Instructions to follow. An exact reproduction of all the entries is what the answer must contain.

Excerpted data.
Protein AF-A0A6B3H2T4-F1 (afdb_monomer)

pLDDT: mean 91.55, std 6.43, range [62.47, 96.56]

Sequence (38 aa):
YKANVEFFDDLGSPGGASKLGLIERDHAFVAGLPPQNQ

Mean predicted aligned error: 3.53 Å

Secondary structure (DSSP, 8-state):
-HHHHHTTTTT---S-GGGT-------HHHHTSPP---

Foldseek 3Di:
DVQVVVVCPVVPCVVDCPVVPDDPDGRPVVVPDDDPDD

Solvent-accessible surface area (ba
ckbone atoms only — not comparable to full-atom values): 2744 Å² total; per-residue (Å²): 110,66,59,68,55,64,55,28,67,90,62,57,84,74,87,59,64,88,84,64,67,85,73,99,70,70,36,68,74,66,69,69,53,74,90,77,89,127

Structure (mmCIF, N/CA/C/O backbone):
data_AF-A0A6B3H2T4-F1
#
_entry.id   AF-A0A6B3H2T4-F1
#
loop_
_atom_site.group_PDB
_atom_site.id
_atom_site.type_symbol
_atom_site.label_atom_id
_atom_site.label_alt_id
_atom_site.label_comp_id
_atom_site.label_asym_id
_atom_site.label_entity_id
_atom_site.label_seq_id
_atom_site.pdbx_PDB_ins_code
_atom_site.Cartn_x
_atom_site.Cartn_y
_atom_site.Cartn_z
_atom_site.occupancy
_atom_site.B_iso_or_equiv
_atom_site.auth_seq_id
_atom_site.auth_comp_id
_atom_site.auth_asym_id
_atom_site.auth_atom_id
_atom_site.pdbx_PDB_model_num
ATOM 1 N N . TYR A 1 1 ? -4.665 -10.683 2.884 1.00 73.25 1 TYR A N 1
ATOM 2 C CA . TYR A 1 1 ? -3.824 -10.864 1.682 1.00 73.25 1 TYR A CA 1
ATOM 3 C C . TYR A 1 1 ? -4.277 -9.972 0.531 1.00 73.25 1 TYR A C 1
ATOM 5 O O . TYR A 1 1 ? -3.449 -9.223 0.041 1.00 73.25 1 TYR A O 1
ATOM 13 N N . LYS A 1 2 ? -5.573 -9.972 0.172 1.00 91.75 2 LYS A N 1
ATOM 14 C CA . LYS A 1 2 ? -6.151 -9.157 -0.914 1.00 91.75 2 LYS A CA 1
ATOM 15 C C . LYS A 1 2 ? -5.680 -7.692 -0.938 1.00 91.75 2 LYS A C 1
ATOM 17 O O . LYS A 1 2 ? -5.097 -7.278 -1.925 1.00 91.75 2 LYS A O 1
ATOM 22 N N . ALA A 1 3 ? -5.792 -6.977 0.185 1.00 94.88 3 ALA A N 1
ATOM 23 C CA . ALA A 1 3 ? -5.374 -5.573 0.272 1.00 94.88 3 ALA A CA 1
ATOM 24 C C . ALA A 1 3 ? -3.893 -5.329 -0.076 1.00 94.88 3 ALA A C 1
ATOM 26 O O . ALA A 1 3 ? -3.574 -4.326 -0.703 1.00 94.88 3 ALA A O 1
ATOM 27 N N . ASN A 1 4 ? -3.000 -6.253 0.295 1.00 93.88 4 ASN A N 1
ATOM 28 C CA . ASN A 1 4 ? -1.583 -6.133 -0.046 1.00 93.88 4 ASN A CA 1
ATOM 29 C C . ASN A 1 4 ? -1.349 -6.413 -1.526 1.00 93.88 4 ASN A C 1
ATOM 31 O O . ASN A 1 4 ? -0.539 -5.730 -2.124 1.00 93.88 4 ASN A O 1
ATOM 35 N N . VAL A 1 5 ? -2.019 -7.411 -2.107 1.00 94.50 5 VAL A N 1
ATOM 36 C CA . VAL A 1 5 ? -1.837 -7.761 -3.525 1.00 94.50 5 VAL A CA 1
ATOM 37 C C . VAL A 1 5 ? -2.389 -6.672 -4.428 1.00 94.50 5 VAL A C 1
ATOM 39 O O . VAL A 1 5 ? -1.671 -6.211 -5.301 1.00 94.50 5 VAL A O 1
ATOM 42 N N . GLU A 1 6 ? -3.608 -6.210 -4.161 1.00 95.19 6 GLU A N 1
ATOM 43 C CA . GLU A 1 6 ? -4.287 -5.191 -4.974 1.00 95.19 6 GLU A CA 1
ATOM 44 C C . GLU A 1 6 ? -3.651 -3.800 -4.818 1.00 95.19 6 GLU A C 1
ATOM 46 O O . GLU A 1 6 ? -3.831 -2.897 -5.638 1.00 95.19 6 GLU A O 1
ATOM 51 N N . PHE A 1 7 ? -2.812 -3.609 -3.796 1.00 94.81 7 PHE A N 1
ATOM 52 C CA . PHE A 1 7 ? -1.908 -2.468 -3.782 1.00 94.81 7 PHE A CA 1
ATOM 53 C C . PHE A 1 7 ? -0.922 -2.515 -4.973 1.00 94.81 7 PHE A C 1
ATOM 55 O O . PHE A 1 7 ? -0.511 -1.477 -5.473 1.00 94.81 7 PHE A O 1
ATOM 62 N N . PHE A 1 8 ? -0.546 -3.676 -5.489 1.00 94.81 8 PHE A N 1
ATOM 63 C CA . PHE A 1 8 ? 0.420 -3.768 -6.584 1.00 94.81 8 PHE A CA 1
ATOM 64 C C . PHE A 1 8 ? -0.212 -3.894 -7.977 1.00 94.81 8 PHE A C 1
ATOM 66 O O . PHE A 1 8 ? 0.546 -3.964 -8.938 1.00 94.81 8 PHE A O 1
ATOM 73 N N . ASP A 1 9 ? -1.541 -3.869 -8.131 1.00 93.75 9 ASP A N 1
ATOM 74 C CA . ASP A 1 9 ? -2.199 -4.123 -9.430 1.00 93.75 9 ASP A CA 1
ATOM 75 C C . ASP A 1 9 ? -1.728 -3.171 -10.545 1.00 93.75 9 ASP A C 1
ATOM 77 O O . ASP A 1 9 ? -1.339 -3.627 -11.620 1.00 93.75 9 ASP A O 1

Solution to the exercise.
Protein AF-A0A6B3H2T4-F1 (afdb_monomer)

pLDDT: mean 91.55, std 6.43, range [62.47, 96.56]

Sequence (38 aa):
YKANVEFFDDLGSPGGASKLGLIERDHAFVAGLPPQNQ

Mean predicted aligned error: 3.53 Å

Secondary structure (DSSP, 8-state):
-HHHHHTTTTT---S-GGGT-------HHHHTSPP---

Foldseek 3Di:
DVQVVVVCPVVPCVVDCPVVPDDPDGRPVVVPDDDPDD

Solvent-accessible surface area (ba
ckbone atoms only — not comparable to full-atom values): 2744 Å² total; per-residue (Å²): 110,66,59,68,55,64,55,28,67,90,62,57,84,74,87,59,64,88,84,64,67,85,73,99,70,70,36,68,74,66,69,69,53,74,90,77,89,127

Structure (mmCIF, N/CA/C/O backbone):
data_AF-A0A6B3H2T4-F1
#
_entry.id   AF-A0A6B3H2T4-F1
#
loop_
_atom_site.group_PDB
_atom_site.id
_atom_site.type_symbol
_atom_site.label_atom_id
_atom_site.label_alt_id
_atom_site.label_comp_id
_atom_site.label_asym_id
_atom_site.label_entity_id
_atom_site.label_seq_id
_atom_site.pdbx_PDB_ins_code
_atom_site.Cartn_x
_atom_site.Cartn_y
_atom_site.Cartn_z
_atom_site.occupancy
_atom_site.B_iso_or_equiv
_atom_site.auth_seq_id
_atom_site.auth_comp_id
_atom_site.auth_asym_id
_atom_site.auth_atom_id
_atom_site.pdbx_PDB_model_num
ATOM 1 N N . TYR A 1 1 ? -4.665 -10.683 2.884 1.00 73.25 1 TYR A N 1
ATOM 2 C CA . TYR A 1 1 ? -3.824 -10.864 1.682 1.00 73.25 1 TYR A CA 1
ATOM 3 C C . TYR A 1 1 ? -4.277 -9.972 0.531 1.00 73.25 1 TYR A C 1
ATOM 5 O O . TYR A 1 1 ? -3.449 -9.223 0.041 1.00 73.25 1 TYR A O 1
ATOM 13 N N . LYS A 1 2 ? -5.573 -9.972 0.172 1.00 91.75 2 LYS A N 1
ATOM 14 C CA . LYS A 1 2 ? -6.151 -9.157 -0.914 1.00 91.75 2 LYS A CA 1
ATOM 15 C C . LYS A 1 2 ? -5.680 -7.692 -0.938 1.00 91.75 2 LYS A C 1
ATOM 17 O O . LYS A 1 2 ? -5.097 -7.278 -1.925 1.00 91.75 2 LYS A O 1
ATOM 22 N N . ALA A 1 3 ? -5.792 -6.977 0.185 1.00 94.88 3 ALA A N 1
ATOM 23 C CA . ALA A 1 3 ? -5.374 -5.573 0.272 1.00 94.88 3 ALA A CA 1
ATOM 24 C C . ALA A 1 3 ? -3.893 -5.329 -0.076 1.00 94.88 3 ALA A C 1
ATOM 26 O O . ALA A 1 3 ? -3.574 -4.326 -0.703 1.00 94.88 3 ALA A O 1
ATOM 27 N N . ASN A 1 4 ? -3.000 -6.253 0.295 1.00 93.88 4 ASN A N 1
ATOM 28 C CA . ASN A 1 4 ? -1.583 -6.133 -0.046 1.00 93.88 4 ASN A CA 1
ATOM 29 C C . ASN A 1 4 ? -1.349 -6.413 -1.526 1.00 93.88 4 ASN A C 1
ATOM 31 O O . ASN A 1 4 ? -0.539 -5.730 -2.124 1.00 93.88 4 ASN A O 1
ATOM 35 N N . VAL A 1 5 ? -2.019 -7.411 -2.107 1.00 94.50 5 VAL A N 1
ATOM 36 C CA . VAL A 1 5 ? -1.837 -7.761 -3.525 1.00 94.50 5 VAL A CA 1
ATOM 37 C C . VAL A 1 5 ? -2.389 -6.672 -4.428 1.00 94.50 5 VAL A C 1
ATOM 39 O O . VAL A 1 5 ? -1.671 -6.211 -5.301 1.00 94.50 5 VAL A O 1
ATOM 42 N N . GLU A 1 6 ? -3.608 -6.210 -4.161 1.00 95.19 6 GLU A N 1
ATOM 43 C CA . GLU A 1 6 ? -4.287 -5.191 -4.974 1.00 95.19 6 GLU A CA 1
ATOM 44 C C . GLU A 1 6 ? -3.651 -3.800 -4.818 1.00 95.19 6 GLU A C 1
ATOM 46 O O . GLU A 1 6 ? -3.831 -2.897 -5.638 1.00 95.19 6 GLU A O 1
ATOM 51 N N . PHE A 1 7 ? -2.812 -3.609 -3.796 1.00 94.81 7 PHE A N 1
ATOM 52 C CA . PHE A 1 7 ? -1.908 -2.468 -3.782 1.00 94.81 7 PHE A CA 1
ATOM 53 C C . PHE A 1 7 ? -0.922 -2.515 -4.973 1.00 94.81 7 PHE A C 1
ATOM 55 O O . PHE A 1 7 ? -0.511 -1.477 -5.473 1.00 94.81 7 PHE A O 1
ATOM 62 N N . PHE A 1 8 ? -0.546 -3.676 -5.489 1.00 94.81 8 PHE A N 1
ATOM 63 C CA . PHE A 1 8 ? 0.420 -3.768 -6.584 1.00 94.81 8 PHE A CA 1
ATOM 64 C C . PHE A 1 8 ? -0.212 -3.894 -7.977 1.00 94.81 8 PHE A C 1
ATOM 66 O O . PHE A 1 8 ? 0.546 -3.964 -8.938 1.00 94.81 8 PHE A O 1
ATOM 73 N N . ASP A 1 9 ? -1.541 -3.869 -8.131 1.00 93.75 9 ASP A N 1
ATOM 74 C CA . ASP A 1 9 ? -2.199 -4.123 -9.430 1.00 93.75 9 ASP A CA 1
ATOM 75 C C . ASP A 1 9 ? -1.728 -3.171 -10.545 1.00 93.75 9 ASP A C 1
ATOM 77 O O . ASP A 1 9 ? -1.339 -3.627 -11.620 1.00 93.75 9 ASP A O 1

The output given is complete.